# Thread: number theory problem

1. ## number theory problem

I have 2 very challenging secondary 1 questions here.

1. A leaf was torn out from a book. The page numbers on the remaining pages of the book summed up to 1000. How many pages were there in this book at first? Which pages were torn out?[ans: 45 pages, 17 & 18 torn out]

2. Given that a, b, and c are non-zero digits and satisfy acb+bac+bca+cab+cba=3194
[ans: 358, hint given: consider S=abc+acb+bac+bca+cab+cba=222(a+b+c)]

Anyone can help? Many Thanks!

2. ## Problems

Hello acc100jt
Originally Posted by acc100jt
I have 2 very challenging secondary 1 questions here.

1. A leaf was torn out from a book. The page numbers on the remaining pages of the book summed up to 1000. How many pages were there in this book at first? Which pages were torn out?[ans: 45 pages, 17 & 18 torn out]
We like nice neat solutions to maths problems, but sometimes we have to use an intelligent 'trial and error' approach. So, if there were $n$ pages to start with, the page numbers totalled $\sum_{i=1}^ni=\tfrac{1}{2}n(n+1)$. So we're looking for a value of $n$ for which $\tfrac{1}{2}n(n+1)$ exceeds 1000, but not by so much that it is impossible to remove two consecutive integers $\le n$, in order to bring the total down to 1000. $\sqrt{2000} = 44.7$, so try $n = 44$.

$\tfrac{1}{2}\cdot 44\cdot 45 = 990$, which is not big enough. So try $n = 45$.

$\tfrac{1}{2}\cdot 45\cdot 46 = 1035$.

Now two consecutive integers are removed from the sequence of page numbers, and, noting that in a book the right-hand pages are always odd numbers, the first of these will be an odd number. So if the pages removed were $i$ and $i+1$, the total removed from this sum is $2i+1$, and $i$ is an odd number. So $2i+1 = 35 \Rightarrow i =17$. So there's a solution: 45 pages, with pages 17 and 18 removed.

To confirm that this is the only solution, try $n = 46$. Then $\tfrac{1}{2}\cdot 46 \cdot 47 = 1081 \Rightarrow i = 40$. This is not possible since $i$ must be odd.

Now try $n = 47$. Then $\tfrac{1}{2}\cdot 47 \cdot 48 = 1128 \Rightarrow i$ is not an integer.

$n = 48 \Rightarrow i$ is again not an integer.

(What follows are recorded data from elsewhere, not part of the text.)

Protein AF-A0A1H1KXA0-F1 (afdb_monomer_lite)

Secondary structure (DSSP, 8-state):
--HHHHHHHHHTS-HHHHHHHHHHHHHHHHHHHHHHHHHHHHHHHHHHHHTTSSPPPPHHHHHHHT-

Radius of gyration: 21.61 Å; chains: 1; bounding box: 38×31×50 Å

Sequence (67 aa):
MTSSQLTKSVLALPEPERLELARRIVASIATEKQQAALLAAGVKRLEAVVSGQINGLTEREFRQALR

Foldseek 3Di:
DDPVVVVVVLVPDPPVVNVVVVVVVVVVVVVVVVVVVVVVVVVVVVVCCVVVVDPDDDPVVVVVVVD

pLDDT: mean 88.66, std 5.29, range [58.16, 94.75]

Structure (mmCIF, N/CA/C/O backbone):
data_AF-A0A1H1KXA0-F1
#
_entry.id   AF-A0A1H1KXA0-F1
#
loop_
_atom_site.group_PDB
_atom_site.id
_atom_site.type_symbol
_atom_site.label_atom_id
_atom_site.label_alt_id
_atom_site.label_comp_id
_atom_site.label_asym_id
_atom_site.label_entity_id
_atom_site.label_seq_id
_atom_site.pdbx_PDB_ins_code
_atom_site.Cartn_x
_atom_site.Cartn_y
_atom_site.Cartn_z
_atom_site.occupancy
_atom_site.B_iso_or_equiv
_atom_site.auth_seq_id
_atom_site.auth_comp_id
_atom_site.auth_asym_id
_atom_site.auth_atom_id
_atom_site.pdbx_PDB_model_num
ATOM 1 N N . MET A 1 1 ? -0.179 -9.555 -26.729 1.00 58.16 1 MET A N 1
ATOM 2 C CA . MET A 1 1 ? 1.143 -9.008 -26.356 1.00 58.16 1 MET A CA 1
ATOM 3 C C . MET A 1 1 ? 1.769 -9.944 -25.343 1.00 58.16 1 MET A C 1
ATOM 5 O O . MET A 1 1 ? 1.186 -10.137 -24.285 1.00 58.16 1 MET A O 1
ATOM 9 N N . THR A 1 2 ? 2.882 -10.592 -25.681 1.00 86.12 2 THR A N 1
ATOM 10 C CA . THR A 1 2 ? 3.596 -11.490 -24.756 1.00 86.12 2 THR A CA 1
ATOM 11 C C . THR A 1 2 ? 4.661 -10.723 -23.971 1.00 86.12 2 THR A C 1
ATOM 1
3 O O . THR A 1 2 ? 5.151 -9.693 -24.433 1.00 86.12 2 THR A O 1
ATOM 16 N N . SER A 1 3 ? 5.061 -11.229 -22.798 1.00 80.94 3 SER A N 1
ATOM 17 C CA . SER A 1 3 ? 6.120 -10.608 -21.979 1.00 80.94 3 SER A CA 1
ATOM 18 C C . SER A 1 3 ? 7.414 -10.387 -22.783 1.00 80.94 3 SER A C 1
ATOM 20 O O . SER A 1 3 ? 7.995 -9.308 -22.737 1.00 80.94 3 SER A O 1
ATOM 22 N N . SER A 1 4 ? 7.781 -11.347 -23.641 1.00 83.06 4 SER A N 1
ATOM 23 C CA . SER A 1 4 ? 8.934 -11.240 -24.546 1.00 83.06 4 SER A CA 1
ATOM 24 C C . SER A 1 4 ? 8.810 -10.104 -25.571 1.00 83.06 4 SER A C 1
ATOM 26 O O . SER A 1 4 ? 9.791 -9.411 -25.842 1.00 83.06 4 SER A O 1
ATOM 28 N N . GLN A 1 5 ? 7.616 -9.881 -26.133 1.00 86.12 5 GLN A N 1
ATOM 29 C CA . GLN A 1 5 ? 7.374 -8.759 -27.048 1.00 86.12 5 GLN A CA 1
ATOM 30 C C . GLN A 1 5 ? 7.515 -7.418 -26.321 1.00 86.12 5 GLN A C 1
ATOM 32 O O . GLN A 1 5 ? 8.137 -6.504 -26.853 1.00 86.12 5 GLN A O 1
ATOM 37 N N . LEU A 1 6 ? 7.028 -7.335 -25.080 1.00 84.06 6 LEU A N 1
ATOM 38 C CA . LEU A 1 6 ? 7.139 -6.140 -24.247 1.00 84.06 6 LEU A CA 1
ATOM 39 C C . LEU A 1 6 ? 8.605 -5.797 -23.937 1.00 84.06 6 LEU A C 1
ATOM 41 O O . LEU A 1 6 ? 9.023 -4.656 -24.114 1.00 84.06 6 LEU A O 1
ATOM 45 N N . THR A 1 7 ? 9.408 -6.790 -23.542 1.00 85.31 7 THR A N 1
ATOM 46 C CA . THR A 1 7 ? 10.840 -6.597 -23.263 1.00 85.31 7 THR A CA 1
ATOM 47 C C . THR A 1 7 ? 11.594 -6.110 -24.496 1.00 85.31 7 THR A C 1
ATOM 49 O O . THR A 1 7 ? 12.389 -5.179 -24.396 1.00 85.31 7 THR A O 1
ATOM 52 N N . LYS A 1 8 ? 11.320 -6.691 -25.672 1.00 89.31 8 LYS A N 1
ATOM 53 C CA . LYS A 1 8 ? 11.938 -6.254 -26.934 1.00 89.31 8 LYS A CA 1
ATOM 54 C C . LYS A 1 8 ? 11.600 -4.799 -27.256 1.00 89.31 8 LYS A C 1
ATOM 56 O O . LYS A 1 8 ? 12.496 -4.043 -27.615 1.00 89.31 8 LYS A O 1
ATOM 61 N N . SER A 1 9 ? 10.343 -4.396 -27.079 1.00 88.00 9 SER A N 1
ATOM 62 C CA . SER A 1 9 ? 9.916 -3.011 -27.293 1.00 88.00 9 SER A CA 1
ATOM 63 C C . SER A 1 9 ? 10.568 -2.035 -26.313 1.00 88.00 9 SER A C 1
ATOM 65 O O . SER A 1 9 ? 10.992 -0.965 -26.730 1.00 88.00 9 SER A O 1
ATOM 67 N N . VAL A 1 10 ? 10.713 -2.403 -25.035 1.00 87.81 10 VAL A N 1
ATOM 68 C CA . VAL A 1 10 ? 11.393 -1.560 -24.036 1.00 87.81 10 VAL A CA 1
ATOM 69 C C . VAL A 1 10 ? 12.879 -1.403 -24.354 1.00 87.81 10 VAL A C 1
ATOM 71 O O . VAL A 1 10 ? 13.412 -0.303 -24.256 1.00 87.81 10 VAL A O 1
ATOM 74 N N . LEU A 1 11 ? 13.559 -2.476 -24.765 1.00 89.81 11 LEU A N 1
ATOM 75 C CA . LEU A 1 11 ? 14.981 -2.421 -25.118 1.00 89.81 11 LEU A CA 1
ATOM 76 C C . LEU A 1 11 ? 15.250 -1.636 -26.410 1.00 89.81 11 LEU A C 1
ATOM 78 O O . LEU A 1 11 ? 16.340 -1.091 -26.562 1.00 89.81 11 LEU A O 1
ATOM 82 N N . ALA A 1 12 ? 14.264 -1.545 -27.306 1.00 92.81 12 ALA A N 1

$n = 49 \Rightarrow \tfrac{1}{2}\cdot 49\cdot 50 = 1225 \Rightarrow i = 112$, which is too large, since $i \le 49$. And similarly for any other $n > 49$.
2. Given that a, b, and c are non-zero digits and satisfy acb+bac+bca+cab+cba=3194
[ans: 358, hint given: consider S=abc+acb+bac+bca+cab+cba=222(a+b+c)]
First, let's establish that abc+acb+bac+bca+cab+cba=222(a+b+c), as follows:

If all six arrangements of the digits a, b and c are written down, one underneath the other to form an addition sum, there are 2 a's, 2 b's and 2 c's in each of the hundreds, tens and units columns. The total of each column is therefore 2(a + b + c), and their total, taking their place value into account is:

100 x 2(a + b + c) + 10 x 2(a + b + c) + 2(a + b + c) = 222(a + b + c).

Now we observe that when one of these arrangements, abc, is omitted the total is 3194. So 222(a + b + c) = 3194 + abc, where 0 < abc < 1000, and the sum of abc's digits, s, is, of course, a + b + c.

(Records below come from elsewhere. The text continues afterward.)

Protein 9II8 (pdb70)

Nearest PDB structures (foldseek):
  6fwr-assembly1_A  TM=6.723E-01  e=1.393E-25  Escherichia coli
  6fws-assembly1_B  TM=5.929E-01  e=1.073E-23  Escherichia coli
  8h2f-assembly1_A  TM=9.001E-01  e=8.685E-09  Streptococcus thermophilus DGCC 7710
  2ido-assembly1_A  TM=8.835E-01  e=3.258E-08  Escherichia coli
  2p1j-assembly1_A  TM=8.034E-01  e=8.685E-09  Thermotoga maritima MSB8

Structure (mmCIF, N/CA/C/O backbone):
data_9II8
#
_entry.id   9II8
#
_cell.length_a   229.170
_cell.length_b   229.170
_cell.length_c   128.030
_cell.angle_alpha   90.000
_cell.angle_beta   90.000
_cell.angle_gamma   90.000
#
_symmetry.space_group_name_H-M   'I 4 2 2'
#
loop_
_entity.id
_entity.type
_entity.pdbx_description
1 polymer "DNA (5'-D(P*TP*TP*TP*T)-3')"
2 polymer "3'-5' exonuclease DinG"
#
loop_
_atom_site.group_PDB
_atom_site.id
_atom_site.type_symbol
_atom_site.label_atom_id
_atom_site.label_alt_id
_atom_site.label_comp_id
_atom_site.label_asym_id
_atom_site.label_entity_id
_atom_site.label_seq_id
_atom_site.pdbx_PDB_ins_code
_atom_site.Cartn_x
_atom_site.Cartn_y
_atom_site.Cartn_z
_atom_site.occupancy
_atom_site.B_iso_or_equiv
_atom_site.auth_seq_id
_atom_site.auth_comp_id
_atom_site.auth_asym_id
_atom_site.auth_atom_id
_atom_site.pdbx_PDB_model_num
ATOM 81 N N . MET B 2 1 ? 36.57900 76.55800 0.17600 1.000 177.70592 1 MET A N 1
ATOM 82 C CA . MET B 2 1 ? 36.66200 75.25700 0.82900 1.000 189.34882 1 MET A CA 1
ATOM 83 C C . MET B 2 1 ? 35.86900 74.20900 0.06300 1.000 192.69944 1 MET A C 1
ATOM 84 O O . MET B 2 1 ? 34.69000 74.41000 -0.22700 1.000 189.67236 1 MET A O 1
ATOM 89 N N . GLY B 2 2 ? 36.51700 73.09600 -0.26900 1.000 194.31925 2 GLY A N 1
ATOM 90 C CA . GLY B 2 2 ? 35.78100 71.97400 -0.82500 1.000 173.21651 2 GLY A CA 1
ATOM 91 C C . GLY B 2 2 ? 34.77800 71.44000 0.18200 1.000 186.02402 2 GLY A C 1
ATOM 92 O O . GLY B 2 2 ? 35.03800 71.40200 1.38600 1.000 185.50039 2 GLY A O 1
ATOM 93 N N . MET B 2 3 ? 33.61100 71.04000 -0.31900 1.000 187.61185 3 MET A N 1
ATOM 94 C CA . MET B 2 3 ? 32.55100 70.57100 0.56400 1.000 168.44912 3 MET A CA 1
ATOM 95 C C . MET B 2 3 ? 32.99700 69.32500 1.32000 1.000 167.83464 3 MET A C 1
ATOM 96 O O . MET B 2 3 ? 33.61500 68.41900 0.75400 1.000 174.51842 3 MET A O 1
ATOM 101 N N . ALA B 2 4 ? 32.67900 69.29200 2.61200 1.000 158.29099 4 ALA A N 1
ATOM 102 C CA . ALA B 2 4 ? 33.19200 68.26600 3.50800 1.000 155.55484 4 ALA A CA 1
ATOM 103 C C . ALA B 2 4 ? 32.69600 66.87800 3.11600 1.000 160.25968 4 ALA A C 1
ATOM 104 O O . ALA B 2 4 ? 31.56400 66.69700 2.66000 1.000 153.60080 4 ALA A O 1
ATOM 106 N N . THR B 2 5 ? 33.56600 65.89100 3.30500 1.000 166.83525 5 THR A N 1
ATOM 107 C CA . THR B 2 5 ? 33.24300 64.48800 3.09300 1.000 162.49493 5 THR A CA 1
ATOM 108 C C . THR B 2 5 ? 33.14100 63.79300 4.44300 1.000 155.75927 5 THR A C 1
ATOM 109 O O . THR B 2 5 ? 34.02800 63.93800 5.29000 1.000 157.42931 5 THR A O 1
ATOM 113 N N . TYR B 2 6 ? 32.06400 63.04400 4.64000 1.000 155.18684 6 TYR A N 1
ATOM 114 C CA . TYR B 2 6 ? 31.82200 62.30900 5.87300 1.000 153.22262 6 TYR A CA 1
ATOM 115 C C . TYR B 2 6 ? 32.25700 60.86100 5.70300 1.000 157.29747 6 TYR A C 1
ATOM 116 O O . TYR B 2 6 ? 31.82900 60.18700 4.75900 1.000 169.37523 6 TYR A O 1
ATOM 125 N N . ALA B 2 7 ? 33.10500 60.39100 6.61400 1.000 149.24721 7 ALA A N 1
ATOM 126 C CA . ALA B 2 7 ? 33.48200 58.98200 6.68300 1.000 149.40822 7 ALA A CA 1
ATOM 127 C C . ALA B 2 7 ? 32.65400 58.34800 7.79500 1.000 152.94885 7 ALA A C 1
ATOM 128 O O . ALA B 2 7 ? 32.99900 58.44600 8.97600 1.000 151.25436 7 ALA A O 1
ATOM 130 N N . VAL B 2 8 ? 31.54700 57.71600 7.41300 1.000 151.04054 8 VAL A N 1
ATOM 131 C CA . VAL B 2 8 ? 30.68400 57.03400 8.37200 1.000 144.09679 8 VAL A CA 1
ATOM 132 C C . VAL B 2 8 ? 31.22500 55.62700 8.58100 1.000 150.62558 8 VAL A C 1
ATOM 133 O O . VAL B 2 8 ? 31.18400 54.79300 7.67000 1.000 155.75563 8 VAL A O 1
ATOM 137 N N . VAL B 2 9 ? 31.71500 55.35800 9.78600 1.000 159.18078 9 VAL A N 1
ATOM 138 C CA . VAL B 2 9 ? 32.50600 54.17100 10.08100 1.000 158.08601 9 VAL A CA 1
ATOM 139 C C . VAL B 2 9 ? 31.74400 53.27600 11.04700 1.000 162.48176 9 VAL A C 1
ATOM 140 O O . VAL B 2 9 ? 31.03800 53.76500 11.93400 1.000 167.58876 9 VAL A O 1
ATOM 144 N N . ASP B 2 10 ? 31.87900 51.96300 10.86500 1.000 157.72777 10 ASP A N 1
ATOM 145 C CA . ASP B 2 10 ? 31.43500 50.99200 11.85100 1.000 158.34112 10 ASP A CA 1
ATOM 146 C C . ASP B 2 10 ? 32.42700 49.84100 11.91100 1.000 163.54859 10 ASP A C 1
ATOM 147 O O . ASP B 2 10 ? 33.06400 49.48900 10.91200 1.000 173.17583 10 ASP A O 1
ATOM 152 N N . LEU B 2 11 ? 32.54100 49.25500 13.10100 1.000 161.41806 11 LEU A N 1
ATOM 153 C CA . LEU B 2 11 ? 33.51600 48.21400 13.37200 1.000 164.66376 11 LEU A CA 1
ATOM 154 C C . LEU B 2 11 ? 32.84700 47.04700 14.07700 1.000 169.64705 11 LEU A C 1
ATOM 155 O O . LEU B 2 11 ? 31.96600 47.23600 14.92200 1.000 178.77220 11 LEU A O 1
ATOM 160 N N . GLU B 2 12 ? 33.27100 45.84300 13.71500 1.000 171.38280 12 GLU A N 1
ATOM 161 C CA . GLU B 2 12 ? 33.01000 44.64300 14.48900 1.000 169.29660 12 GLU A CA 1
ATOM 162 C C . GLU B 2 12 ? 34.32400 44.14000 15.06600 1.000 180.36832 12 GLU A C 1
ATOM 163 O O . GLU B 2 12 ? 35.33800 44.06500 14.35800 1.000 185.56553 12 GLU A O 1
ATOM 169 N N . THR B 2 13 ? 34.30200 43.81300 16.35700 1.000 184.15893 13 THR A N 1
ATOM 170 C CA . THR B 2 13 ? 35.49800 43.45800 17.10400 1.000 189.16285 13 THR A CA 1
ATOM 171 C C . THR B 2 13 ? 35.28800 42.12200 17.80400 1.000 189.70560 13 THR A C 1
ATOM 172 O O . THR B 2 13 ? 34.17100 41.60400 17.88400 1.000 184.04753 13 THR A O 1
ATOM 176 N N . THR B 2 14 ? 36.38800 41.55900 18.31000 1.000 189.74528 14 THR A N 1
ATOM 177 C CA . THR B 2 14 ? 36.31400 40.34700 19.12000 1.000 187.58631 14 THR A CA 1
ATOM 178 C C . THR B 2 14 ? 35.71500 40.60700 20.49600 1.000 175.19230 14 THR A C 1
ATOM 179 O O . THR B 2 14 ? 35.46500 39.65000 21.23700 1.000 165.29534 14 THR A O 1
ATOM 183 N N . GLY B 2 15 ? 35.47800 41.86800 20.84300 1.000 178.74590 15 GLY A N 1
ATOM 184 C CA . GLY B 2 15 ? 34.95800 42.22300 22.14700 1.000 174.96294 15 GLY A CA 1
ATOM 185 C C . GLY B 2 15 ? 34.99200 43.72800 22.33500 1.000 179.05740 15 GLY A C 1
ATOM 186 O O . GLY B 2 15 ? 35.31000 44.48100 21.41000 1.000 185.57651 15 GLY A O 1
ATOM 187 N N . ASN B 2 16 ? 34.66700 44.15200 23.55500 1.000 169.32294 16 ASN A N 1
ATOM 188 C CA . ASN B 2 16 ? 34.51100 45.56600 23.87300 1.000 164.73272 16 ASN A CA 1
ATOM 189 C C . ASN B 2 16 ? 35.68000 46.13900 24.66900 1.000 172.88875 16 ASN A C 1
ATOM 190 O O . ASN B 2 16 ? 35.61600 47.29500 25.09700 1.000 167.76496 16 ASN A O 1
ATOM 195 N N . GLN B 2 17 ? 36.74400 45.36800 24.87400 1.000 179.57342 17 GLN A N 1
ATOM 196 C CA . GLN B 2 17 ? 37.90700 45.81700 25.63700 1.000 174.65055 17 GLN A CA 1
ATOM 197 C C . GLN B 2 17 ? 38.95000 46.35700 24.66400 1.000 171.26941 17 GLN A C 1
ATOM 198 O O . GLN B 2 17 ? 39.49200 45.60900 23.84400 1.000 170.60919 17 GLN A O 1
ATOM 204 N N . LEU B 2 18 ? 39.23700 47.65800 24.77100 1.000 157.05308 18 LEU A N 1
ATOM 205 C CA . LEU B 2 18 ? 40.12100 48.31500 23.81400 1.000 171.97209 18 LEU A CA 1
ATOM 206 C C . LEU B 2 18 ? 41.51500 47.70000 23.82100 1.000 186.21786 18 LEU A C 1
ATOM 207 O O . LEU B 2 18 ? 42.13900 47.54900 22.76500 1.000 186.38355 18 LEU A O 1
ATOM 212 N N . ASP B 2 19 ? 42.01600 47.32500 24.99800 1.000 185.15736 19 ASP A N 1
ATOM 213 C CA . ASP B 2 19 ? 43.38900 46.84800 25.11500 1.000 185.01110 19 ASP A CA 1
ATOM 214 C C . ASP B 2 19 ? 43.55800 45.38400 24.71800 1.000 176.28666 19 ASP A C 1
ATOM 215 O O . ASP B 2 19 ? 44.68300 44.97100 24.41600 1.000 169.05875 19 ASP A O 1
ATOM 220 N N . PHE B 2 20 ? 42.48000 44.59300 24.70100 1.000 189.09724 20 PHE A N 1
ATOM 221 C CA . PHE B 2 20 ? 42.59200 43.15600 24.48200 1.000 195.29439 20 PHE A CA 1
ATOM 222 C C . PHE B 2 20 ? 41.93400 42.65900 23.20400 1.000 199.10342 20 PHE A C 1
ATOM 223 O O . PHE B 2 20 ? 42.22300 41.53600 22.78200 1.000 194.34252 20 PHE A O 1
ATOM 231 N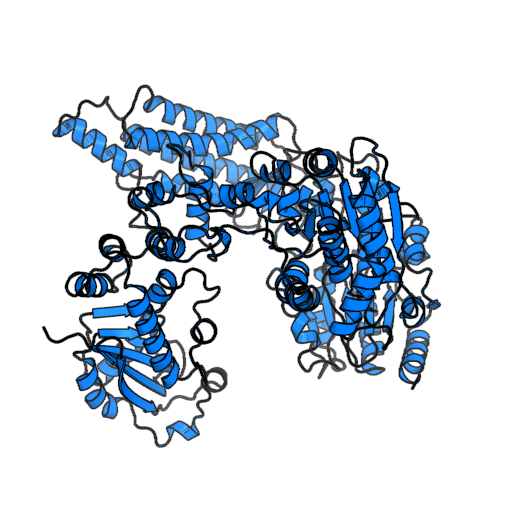 N . ASP B 2 21 ? 41.07000 43.45100 22.58000 1.000 194.20263 21 ASP A N 1
ATOM 232 C CA . ASP B 2 21 ? 40.27100 42.99300 21.45400 1.000 187.02798 21 ASP A CA 1
ATOM 233 C C . ASP B 2 21 ? 40.74500 43.61400 20.14600 1.000 187.13210 21 ASP A C 1
ATOM 234 O O . ASP B 2 21 ? 41.23900 44.74500 20.11400 1.000 177.02200 21 ASP A O 1
ATOM 239 N N . ASP B 2 22 ? 40.58400 42.85500 19.06500 1.000 186.80013 22 ASP A N 1
ATOM 240 C CA . ASP B 2 22 ? 40.98300 43.27200 17.73000 1.000 189.51840 22 ASP A CA 1
ATOM 241 C C . ASP B 2 22 ? 39.76100 43.61300 16.88600 1.000 185.94287 22 ASP A C 1
ATOM 242 O O . ASP B 2 22 ? 38.65200 43.13700 17.14300 1.000 176.59005 22 ASP A O 1
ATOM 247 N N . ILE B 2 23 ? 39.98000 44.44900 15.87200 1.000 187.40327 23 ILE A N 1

So, we try some values for (a + b + c) bearing the above requirements in mind, working out abc each time, by subtracting 3194 from 222(a + b + c).

If (a + b + c) < 15, 222(a + b + c) < 3194.

If (a + b + c) = 15, 222(a + b + c) = 3330; abc = 136; s = 10

If (a + b + c) = 16, 222(a + b + c) = 3552; abc = 358; s = 16

If (a + b + c) = 17, 222(a + b + c) = 3774; abc = 580; s = 13

If (a + b + c) = 18, 222(a + b + c) = 3996; abc = 802; s = 10

If (a + b + c) > 19, abc > 1000, which is clearly impossible.

So the only solution is (a + b + c) = 16; abc = 358.